Collier Nigel, Takeuchi Koichi
National Institute of Informatics, 2-1-2 Hitotsubashi, Chiyoda-ku, Tokyo 101-8430, Japan.
J Biomed Inform. 2004 Dec;37(6):423-35. doi: 10.1016/j.jbi.2004.08.008.
The immense volume of data which is now available from experiments in molecular biology has led to an explosion in reported results most of which are available only in unstructured text format. For this reason there has been great interest in the task of text mining to aid in fact extraction, document screening, citation analysis, and linkage with large gene and gene-product databases.
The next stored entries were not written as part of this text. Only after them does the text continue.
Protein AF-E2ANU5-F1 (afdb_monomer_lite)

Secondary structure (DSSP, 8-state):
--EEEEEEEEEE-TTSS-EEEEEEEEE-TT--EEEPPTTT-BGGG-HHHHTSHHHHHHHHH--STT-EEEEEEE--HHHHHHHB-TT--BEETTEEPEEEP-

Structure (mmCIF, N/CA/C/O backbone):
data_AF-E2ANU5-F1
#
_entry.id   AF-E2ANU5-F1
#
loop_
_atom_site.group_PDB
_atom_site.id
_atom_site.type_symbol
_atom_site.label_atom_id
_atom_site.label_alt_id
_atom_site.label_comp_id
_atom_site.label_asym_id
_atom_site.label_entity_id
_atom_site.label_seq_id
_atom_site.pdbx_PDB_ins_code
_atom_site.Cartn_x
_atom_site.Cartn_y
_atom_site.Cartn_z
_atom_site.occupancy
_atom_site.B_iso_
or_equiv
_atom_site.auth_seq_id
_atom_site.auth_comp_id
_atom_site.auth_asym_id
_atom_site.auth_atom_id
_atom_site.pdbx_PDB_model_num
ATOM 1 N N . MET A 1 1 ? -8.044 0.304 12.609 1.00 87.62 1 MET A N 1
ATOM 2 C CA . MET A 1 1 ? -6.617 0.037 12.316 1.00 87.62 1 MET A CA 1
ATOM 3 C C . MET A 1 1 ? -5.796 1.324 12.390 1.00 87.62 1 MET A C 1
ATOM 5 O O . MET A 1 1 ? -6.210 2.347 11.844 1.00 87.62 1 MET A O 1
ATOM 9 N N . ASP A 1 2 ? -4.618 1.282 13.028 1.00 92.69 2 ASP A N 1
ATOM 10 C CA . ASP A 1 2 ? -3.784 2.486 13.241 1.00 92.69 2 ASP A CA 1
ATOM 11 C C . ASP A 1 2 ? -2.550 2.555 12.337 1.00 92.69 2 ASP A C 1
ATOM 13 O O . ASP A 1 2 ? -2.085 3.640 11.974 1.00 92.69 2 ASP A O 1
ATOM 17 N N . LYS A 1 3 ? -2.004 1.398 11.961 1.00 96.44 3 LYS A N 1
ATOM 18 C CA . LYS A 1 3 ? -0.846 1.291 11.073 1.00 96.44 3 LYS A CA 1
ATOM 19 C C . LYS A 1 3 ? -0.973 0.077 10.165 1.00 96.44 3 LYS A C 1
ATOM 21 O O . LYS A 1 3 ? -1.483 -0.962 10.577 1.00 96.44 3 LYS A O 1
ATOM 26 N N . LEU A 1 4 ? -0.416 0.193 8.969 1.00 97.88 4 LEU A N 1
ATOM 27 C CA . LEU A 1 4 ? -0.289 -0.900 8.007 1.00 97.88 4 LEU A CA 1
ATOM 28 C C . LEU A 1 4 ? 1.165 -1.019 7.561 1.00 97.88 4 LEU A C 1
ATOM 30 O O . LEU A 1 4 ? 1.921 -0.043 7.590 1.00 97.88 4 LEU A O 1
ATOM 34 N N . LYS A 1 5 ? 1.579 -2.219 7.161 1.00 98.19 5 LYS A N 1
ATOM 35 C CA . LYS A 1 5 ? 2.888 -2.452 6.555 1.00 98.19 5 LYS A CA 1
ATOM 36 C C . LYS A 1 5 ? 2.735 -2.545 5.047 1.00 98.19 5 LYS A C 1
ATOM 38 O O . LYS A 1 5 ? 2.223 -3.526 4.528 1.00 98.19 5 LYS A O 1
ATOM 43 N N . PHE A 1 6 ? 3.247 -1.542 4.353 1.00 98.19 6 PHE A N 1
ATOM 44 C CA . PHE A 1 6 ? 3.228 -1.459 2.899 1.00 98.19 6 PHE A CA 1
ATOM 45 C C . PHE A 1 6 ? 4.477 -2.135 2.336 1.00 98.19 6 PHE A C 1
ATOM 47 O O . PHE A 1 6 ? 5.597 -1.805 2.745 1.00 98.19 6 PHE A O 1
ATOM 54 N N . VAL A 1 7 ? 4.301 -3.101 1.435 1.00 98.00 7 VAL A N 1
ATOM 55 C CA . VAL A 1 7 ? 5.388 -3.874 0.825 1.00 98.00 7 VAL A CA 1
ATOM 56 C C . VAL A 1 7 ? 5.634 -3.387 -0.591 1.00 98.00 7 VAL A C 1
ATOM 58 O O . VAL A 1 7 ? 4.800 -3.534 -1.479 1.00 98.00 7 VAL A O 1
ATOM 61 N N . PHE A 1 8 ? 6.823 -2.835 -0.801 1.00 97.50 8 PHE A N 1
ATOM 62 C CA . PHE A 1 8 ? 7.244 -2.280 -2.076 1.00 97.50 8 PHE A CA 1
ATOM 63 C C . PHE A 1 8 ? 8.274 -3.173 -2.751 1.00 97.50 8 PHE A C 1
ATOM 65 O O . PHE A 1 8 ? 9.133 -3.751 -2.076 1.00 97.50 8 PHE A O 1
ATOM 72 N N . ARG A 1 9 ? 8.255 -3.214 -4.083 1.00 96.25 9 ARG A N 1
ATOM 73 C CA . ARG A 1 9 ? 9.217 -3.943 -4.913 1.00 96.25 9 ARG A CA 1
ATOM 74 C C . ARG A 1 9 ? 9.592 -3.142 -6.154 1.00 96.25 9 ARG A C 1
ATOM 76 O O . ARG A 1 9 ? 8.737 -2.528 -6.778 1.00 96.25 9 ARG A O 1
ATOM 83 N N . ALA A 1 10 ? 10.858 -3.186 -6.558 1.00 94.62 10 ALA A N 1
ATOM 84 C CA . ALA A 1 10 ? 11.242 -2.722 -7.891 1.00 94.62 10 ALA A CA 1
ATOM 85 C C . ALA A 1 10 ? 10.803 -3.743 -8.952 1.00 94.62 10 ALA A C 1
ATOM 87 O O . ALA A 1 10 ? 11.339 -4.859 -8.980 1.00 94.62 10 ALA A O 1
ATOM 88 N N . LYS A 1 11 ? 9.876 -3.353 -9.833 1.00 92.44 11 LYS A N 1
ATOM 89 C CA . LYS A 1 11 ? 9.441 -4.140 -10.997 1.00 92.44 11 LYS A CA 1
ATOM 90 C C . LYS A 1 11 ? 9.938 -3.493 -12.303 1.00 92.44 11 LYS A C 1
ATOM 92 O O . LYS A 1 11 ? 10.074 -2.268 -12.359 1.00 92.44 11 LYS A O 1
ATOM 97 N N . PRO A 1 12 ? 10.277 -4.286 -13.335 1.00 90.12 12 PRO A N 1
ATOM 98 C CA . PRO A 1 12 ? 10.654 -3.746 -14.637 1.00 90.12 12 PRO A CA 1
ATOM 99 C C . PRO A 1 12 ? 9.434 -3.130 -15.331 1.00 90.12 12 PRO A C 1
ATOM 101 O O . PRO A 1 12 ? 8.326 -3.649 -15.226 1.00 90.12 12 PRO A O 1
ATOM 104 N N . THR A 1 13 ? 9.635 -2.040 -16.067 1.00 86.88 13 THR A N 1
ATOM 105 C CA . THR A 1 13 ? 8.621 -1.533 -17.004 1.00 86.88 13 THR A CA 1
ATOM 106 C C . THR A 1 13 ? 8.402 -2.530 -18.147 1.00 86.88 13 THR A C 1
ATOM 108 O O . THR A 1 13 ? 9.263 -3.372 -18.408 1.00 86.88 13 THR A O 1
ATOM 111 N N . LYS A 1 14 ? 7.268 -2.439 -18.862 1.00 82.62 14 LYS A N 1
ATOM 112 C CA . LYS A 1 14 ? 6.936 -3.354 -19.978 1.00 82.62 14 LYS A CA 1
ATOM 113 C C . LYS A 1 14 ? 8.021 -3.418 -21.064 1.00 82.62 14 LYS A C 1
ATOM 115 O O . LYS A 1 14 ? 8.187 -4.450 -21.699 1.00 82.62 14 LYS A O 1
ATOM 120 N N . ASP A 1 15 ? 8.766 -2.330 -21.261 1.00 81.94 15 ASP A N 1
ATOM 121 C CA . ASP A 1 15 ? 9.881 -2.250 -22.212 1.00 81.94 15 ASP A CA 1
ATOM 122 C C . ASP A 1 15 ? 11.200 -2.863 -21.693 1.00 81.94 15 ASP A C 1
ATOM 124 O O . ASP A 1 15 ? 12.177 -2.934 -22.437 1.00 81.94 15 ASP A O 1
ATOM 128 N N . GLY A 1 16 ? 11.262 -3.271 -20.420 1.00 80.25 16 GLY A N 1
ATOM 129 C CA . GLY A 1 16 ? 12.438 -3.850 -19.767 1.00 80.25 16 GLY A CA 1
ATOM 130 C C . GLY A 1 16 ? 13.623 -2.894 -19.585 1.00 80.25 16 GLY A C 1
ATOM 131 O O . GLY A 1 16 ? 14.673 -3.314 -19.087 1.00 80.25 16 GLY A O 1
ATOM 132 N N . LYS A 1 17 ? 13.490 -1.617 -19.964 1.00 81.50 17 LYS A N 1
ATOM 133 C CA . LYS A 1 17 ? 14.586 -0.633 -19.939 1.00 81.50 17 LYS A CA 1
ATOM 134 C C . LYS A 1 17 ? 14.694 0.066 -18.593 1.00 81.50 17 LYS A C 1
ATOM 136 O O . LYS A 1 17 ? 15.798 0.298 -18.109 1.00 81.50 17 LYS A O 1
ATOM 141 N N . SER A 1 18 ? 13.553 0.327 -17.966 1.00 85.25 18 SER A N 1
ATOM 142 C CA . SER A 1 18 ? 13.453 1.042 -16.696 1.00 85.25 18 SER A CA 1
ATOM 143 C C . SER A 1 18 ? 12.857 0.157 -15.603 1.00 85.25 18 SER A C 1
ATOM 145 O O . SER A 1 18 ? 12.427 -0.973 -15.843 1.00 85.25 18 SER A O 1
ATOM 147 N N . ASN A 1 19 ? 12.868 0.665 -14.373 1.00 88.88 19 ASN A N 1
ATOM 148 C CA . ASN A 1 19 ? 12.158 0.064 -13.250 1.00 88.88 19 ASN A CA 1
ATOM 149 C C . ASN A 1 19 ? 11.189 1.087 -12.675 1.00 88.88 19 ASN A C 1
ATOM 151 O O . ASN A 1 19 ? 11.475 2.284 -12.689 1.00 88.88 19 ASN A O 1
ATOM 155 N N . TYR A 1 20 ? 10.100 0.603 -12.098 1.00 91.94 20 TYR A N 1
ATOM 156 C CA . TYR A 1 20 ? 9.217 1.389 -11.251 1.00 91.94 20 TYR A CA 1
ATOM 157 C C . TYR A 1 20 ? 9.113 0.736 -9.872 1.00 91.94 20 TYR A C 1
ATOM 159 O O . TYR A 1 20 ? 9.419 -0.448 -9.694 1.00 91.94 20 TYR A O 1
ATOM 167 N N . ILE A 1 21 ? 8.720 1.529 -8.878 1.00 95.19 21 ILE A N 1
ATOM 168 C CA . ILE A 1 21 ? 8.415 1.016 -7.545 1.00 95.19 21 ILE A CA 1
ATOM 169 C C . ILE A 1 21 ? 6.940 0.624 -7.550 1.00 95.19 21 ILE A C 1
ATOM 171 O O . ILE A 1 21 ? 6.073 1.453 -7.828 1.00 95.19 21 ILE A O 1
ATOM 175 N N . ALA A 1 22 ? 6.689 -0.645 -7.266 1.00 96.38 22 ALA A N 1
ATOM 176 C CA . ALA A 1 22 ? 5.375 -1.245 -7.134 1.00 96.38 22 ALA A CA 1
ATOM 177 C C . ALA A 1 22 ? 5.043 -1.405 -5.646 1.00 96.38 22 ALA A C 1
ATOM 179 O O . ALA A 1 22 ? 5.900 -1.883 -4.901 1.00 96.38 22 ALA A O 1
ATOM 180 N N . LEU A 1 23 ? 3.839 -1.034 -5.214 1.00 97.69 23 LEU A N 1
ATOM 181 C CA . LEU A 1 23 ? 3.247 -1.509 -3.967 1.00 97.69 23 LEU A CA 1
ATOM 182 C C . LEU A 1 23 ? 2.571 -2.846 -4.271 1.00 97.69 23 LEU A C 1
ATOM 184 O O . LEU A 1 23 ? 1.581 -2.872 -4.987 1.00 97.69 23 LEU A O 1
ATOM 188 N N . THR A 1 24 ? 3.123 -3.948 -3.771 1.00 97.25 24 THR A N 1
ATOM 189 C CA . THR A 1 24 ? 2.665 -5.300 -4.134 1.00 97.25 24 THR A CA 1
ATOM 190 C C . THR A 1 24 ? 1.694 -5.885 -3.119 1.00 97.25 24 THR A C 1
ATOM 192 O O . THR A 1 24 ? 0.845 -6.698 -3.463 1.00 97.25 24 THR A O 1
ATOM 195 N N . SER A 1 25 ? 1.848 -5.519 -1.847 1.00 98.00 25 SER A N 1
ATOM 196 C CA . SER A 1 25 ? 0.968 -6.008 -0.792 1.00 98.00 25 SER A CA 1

In particular there has been an intensive investigation into the named entity (NE) task as a core technology in all of these tasks which has been driven by the availability of high volume training sets such as the GENIA v3.02 corpus. Despite such large training sets accuracy for biology NE has proven to be consistently far below the high levels of performance in the news domain where F scores above 90 are commonly reported which can be considered near to human performance. We argue that it is crucial that more rigorous analysis of the factors that contribute to the model's performance be applied to discover where the underlying limitations are and what our future research direction should be. Our investigation in this paper reports on variations of two widely used feature types, part of speech (POS) tags and character-level orthographic features, and makes a comparison of how these variations influence performance. We base our experiments on a proven state-of-the-art model, support vector machines using a high quality subset of 100 annotated MEDLINE abstracts. Experiments reveal that the best performing features are orthographic features with F score of 72.6. Although the Brill tagger trained in-domain on the GENIA v3.02p POS corpus gives the best overall performance of any POS tagger, at an F score of 68.6, this is still significantly below the orthographic features. In combination these two features types appear to interfere with each other and degrade performance slightly to an F score of 72.3.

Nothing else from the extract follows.